Contract Negotiation Advice for Teaching in Saudi Arabia

I admit it.

When I got my contract to work in Saudi Arabia, I was completely intimidated by it. Despite having taught English for years and had dealings with teaching contracts in Chile and Thailand, I was at a loss  about how to think about, and what to negotiate regarding my contract to work in Saudi Arabia.

It felt like a totally different kettle of fish, with more serious consequences if I decided to quit once there, since you can`t just hang out and be a tourist in Saudi Arabia: the only way in is with a work contract of some sort.

I had a lot of doubts, which were exacerbated by the negative opinions I heard from a lot of people back home strongly opposed my going to Saudi Arabia due to the status and treatment of women there.

Regarding the contract, First of all, I was suspicious that the English side wasn’t a direct translation of the Arabic on the same page. 

 I didn’t have a clue about the going wages and if the offer was a good one.

And I worried that the contract wouldn’t be honoured anyway, in terms of accommodation and vacation pay and other details.

I had read in some online forums that there might be a ‘contract switcharoo’ once I got there, as has happened to teachers working in other parts of the world, where the contract signed before coming was not the same one you were pretty much forced to re-sign once there ( or risk having to pay their own flight home to escape the ‘new’ contract parameters).

It turns out that none of these problems materialized, and none of my fears came true.

In fact, only one point of my contract wasn’t honoured exactly as I anticipated: accommodation.

My contract was honoured in terms of salary amount paid, paydays, vacation days, hours worked in a day and week, and the basic agreement for work duties.   The flight was paid for by the company without me needing to buy and be reimbursed later. 

I stayed in company housing, so my accommodation expenses were magically taken care of for me each month and I didn’t have to pay out of pocket for anything.  However,  the accommodation was not everything I was led to believe I would recieve.

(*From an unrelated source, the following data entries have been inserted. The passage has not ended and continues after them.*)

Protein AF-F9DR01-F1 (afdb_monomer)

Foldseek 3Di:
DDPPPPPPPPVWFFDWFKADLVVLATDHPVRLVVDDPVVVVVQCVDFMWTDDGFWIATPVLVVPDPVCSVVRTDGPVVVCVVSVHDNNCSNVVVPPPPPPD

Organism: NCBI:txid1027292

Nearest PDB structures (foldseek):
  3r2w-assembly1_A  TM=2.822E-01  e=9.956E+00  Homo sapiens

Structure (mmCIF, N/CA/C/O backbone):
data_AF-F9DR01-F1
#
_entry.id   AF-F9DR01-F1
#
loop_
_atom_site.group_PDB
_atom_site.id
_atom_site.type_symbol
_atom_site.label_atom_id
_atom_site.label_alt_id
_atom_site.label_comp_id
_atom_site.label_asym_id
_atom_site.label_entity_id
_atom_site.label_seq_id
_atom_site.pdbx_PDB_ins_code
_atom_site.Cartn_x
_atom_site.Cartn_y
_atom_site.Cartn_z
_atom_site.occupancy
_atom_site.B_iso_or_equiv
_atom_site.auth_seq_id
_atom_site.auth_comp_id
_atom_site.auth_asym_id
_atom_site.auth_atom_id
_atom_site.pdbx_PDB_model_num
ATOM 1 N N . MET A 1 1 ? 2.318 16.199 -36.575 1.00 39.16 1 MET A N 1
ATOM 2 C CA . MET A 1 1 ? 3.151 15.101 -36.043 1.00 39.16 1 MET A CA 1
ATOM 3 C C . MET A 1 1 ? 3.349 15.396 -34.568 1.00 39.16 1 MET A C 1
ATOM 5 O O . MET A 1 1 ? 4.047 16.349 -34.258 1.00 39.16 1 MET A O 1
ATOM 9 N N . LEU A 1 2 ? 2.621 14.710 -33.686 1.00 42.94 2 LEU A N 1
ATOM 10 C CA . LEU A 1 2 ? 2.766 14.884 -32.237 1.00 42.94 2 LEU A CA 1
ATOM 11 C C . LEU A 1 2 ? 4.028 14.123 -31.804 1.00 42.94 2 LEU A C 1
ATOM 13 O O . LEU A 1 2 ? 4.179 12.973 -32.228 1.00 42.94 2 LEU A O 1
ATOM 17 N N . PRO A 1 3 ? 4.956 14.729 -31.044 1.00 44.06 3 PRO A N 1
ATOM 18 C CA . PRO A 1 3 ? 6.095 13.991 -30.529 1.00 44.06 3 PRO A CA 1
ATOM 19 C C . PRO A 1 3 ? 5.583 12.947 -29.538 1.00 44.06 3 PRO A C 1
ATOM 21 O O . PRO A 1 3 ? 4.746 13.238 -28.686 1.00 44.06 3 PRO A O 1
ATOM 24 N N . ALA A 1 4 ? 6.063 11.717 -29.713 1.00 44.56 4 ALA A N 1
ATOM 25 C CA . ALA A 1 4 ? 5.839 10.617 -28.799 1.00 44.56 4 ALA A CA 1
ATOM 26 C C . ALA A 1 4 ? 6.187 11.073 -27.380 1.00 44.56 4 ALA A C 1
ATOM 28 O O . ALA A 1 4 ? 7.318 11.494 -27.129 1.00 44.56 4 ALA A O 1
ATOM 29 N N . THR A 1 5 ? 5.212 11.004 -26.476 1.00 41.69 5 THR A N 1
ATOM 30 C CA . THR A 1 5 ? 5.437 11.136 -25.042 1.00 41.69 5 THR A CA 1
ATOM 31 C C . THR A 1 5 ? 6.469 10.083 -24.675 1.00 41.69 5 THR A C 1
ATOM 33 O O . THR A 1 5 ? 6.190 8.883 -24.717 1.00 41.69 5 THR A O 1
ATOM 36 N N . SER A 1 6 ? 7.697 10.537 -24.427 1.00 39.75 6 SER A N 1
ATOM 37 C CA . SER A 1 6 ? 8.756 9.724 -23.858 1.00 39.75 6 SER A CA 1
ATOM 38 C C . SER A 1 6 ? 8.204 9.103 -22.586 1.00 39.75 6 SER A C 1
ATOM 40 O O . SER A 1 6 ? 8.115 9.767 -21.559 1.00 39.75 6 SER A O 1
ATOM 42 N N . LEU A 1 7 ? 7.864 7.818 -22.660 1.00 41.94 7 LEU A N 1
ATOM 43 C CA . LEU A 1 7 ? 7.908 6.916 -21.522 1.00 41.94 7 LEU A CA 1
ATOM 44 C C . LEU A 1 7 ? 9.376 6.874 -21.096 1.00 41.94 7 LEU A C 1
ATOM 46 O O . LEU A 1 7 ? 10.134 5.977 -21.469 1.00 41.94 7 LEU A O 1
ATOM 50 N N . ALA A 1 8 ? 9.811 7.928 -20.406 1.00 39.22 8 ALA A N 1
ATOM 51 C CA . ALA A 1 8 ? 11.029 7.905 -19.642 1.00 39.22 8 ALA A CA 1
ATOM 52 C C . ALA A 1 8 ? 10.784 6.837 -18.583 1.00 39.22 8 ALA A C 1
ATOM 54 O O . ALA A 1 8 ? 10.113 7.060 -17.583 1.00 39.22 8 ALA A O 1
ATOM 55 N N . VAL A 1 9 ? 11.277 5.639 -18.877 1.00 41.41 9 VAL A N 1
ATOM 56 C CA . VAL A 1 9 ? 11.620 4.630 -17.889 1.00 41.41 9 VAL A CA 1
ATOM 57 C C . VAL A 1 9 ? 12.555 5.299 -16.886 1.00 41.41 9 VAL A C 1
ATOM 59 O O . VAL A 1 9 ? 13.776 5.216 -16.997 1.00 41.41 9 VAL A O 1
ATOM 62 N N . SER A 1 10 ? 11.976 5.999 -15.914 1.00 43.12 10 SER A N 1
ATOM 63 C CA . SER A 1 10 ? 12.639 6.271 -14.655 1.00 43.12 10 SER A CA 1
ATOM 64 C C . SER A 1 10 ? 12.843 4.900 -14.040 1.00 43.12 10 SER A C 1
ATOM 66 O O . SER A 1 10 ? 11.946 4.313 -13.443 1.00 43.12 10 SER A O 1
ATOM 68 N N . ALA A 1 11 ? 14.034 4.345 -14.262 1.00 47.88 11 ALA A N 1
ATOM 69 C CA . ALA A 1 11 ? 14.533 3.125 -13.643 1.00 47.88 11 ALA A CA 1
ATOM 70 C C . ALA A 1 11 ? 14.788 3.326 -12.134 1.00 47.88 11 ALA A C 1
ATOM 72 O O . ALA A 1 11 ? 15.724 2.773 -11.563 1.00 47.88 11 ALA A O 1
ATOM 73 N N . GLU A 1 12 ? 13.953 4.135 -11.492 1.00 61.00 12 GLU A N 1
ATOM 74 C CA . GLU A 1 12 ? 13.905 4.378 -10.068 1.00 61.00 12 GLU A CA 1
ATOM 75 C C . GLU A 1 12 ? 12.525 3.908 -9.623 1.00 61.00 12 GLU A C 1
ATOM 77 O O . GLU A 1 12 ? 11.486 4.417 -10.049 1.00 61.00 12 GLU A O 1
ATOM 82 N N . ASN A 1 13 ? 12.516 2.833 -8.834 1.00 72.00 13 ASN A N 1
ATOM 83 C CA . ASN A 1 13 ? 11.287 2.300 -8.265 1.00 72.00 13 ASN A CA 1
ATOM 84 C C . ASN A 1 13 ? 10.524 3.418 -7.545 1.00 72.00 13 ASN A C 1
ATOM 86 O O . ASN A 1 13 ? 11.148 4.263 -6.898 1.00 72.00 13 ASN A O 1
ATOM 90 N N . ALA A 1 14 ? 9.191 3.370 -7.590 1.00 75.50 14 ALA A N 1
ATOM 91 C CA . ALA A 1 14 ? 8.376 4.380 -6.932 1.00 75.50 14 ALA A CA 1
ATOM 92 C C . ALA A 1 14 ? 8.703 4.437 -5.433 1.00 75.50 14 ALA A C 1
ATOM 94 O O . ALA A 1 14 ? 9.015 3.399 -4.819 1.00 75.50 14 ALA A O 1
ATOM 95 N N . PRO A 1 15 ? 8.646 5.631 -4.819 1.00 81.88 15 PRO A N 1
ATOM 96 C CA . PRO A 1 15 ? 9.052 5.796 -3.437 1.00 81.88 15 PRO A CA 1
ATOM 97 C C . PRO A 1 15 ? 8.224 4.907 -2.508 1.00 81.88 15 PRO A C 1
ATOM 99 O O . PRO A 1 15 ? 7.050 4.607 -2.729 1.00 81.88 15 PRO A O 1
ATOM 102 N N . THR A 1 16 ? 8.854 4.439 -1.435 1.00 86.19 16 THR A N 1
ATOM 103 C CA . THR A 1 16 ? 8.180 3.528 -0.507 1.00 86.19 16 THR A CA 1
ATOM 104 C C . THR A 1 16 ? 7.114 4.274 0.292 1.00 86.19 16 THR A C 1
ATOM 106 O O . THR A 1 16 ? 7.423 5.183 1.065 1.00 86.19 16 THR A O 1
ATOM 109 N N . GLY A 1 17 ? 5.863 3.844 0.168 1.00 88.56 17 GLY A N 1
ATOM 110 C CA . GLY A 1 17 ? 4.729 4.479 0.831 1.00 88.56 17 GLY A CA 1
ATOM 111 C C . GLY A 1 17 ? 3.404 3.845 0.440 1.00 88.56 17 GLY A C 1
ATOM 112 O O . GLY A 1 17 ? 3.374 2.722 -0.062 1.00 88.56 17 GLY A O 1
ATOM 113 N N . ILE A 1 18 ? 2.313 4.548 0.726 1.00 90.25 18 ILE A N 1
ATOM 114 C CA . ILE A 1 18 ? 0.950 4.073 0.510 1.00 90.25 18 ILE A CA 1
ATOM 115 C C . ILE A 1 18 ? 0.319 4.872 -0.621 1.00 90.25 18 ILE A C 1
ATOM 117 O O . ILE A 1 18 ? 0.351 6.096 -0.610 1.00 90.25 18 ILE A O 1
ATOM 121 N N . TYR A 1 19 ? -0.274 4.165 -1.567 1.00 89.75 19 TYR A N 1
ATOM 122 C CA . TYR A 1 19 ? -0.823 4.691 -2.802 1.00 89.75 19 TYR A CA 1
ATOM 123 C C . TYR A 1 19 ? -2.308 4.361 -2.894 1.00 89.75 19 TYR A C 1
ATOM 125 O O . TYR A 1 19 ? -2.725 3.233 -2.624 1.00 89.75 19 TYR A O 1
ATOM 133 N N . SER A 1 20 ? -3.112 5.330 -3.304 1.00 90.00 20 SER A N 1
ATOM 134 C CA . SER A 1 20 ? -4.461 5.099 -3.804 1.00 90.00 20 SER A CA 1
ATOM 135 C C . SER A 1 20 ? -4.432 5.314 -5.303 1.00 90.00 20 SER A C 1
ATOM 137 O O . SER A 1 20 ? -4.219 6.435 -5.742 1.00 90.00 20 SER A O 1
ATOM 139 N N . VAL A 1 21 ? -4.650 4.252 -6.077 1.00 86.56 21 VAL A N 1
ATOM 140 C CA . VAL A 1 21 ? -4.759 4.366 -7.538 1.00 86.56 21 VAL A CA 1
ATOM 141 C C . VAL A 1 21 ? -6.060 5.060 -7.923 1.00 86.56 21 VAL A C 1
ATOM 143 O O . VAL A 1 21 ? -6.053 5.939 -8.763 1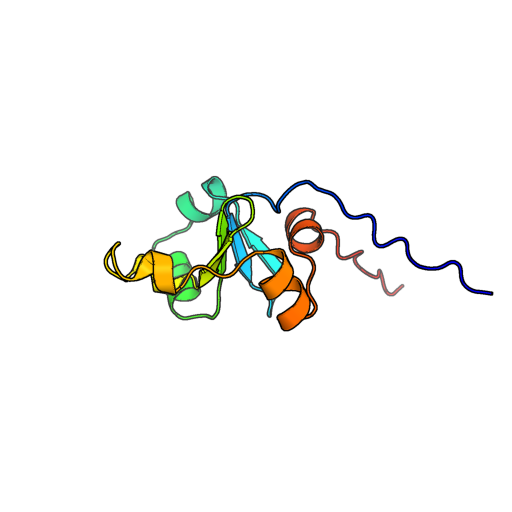.00 86.56 21 VAL A O 1
ATOM 146 N N . GLU A 1 22 ? -7.172 4.726 -7.260 1.00 84.75 22 GLU A N 1
ATOM 147 C CA . GLU A 1 22 ? -8.486 5.313 -7.575 1.00 84.75 22 GLU A CA 1
ATOM 148 C C . GLU A 1 22 ? -8.563 6.818 -7.298 1.00 84.75 22 GLU A C 1
ATOM 150 O O . GLU A 1 22 ? -9.393 7.506 -7.883 1.00 84.75 22 GLU A O 1
ATOM 155 N N . LYS A 1 23 ? -7.757 7.315 -6.355 1.00 84.62 23 LYS A N 1
ATOM 156 C CA . LYS A 1 23 ? -7.743 8.731 -5.963 1.00 84.62 23 LYS A CA 1
ATOM 157 C C . LYS A 1 23 ? -6.473 9.455 -6.388 1.00 84.62 23 LYS A C 1
ATOM 159 O O . LYS A 1 23 ? -6.380 10.649 -6.140 1.00 84.62 23 LYS A O 1
ATOM 164 N N . GLU A 1 24 ? -5.502 8.719 -6.920 1.00 84.25 24 GLU A N 1
ATOM 165 C CA . GLU A 1 24 ? -4.186 9.231 -7.311 1.00 84.25 24 GLU A CA 1
ATOM 166 C C . GLU A 1 24 ? -3.490 9.963 -6.148 1.00 84.25 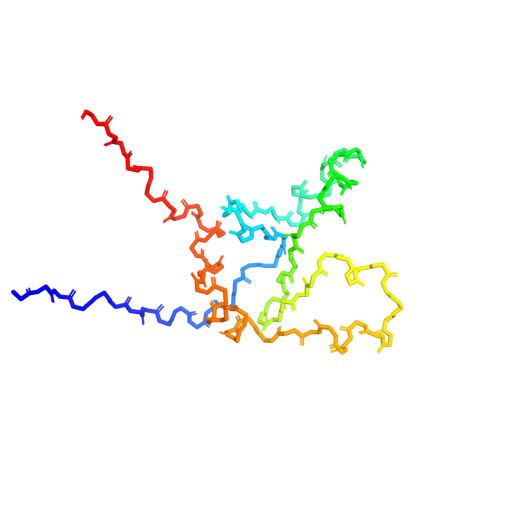24 GLU A C 1
ATOM 168 O O . GLU A 1 24 ? -2.921 11.040 -6.289 1.00 84.25 24 GLU A O 1
ATOM 173 N N . ILE A 1 25 ? -3.554 9.362 -4.951 1.00 85.94 25 ILE A N 1
ATOM 174 C CA . ILE A 1 25 ? -2.976 9.917 -3.717 1.00 85.94 25 ILE A CA 1
ATOM 175 C C . ILE A 1 25 ? -1.788 9.074 -3.275 1.00 85.94 25 ILE A C 1
ATOM 177 O O . ILE A 1 25 ? -1.897 7.851 -3.166 1.00 85.94 25 ILE A O 1
ATOM 181 N N . TYR A 1 26 ? -0.700 9.741 -2.903 1.00 87.88 26 TYR A N 1
ATOM 182 C CA . TYR A 1 26 ? 0.438 9.148 -2.213 1.00 87.88 26 TYR A CA 1
ATOM 183 C C . TYR A 1 26 ? 0.540 9.651 -0.768 1.00 87.88 26 TYR A C 1
ATOM 185 O O . TYR A 1 26 ? 0.379 10.836 -0.490 1.00 87.88 26 TYR A O 1
ATOM 193 N N . TYR A 1 27 ? 0.847 8.734 0.150 1.00 87.50 27 TYR A N 1
ATOM 194 C CA . TYR A 1 27 ? 1.271 9.039 1.509 1.00 87.50 27 TYR A CA 1
ATOM 195 C C . TYR A 1 27 ? 2.609 8.377 1.801 1.00 87.50 27 TYR A C 1
ATOM 197 O O . TYR A 1 27 ? 2.747 7.149 1.763 1.00 87.50 27 TYR A O 1
ATOM 205 N N . SER A 1 28 ? 3.586 9.182 2.201 1.00 85.19 28 SER A N 1
ATOM 206 C CA . SER A 1 28 ? 4.850 8.661 2.700 1.00 85.19 28 SER A CA 1
ATOM 207 C C . SER A 1 28 ? 4.661 7.879 4.004 1.00 85.19 28 SER A C 1
ATOM 209 O O . SER A 1 28 ? 3.687 8.037 4.751 1.00 85.19 28 SER A O 1
ATOM 211 N N . LYS A 1 29 ? 5.656 7.056 4.350 1.00 82.00 29 LYS A N 1
ATOM 212 C CA . LYS A 1 29 ? 5.699 6.353 5.644 1.00 82.00 29 LYS A CA 1
ATOM 213 C C . LYS A 1 29 ? 5.546 7.308 6.837 1.00 82.00 29 LYS A C 1
ATOM 215 O O . LYS A 1 29 ? 4.960 6.925 7.850 1.00 82.00 29 LYS A O 1
ATOM 220 N N . THR A 1 30 ? 6.088 8.521 6.738 1.00 80.88 30 THR A N 1
ATOM 221 C CA . THR A 1 30 ? 6.031 9.534 7.801 1.00 80.88 30 THR A CA 1
ATOM 222 C C . TH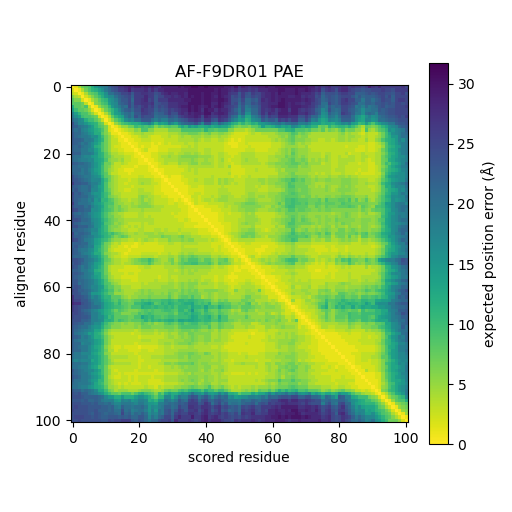R A 1 30 ? 4.625 10.105 7.939 1.00 80.88 30 THR A C 1
ATOM 224 O O . THR A 1 30 ? 4.089 10.124 9.047 1.00 80.88 30 THR A O 1
ATOM 227 N N . GLU A 1 31 ? 3.991 10.474 6.826 1.00 83.75 31 GLU A N 1
ATOM 228 C CA . GLU A 1 31 ? 2.612 10.974 6.820 1.00 83.75 31 GLU A CA 1
ATOM 229 C C . GLU A 1 31 ? 1.640 9.915 7.321 1.00 83.75 31 GLU A C 1
ATOM 231 O O . GLU A 1 31 ? 0.856 10.174 8.232 1.00 83.75 31 GLU A O 1
ATOM 236 N N . PHE A 1 32 ? 1.757 8.681 6.821 1.00 84.31 32 PHE A N 1
ATOM 237 C CA . PHE A 1 32 ? 0.916 7.593 7.296 1.00 84.31 32 PHE A CA 1
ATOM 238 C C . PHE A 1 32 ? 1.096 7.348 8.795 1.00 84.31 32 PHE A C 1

I wasn`t alocated a studio apartment. I was given a room in a hotel (a hotel made recently into a quasi-apartment).

The suite I wound up living in wasn’t exactly as I expected, but it was better than most people were given, I soon discovered. And my situation was bearable, since I wasn’t miserable like some people were because of sharing with flatmates they couldn`t stand ( I was glad I stuck to my guns and insisted on living alone), or upset by living in a hotel suite without a proper kitchen ( my suite had a big kitchen and separate prayer room /living room and separate bedroom so it felt like a real apartment) , or  feeling 'imprisoned' in compound instead of living freely in private apartment of their own choosing.

While I was basically satisfied with how my contract was fulfilled, with time I realized later that there were some finer points that  I wished I had negotiated harder for  before signing the contract. 

Below are the points I think you should try to negotiate or at least seriously consider before blindly accepting a contract:


I accepted the first dollar amount I was offered. I felt a bit irked once in Saudi Arabia, when I heard others talking and realized that I had years more experience and better training and qualifications than most, and yet it sounded like others with far less experience and training had successfully negotiated a higher wage than I was getting. Just because they played a bit of hardball.

I naively had thought that the recruiting had seriously considered my education and qualifications before making me an offer, but in fact they just gave me the standard offer they offered to every native English speaker. It was still heaps more than I was earning in South America, so I wasn’t unhappy, just irritated.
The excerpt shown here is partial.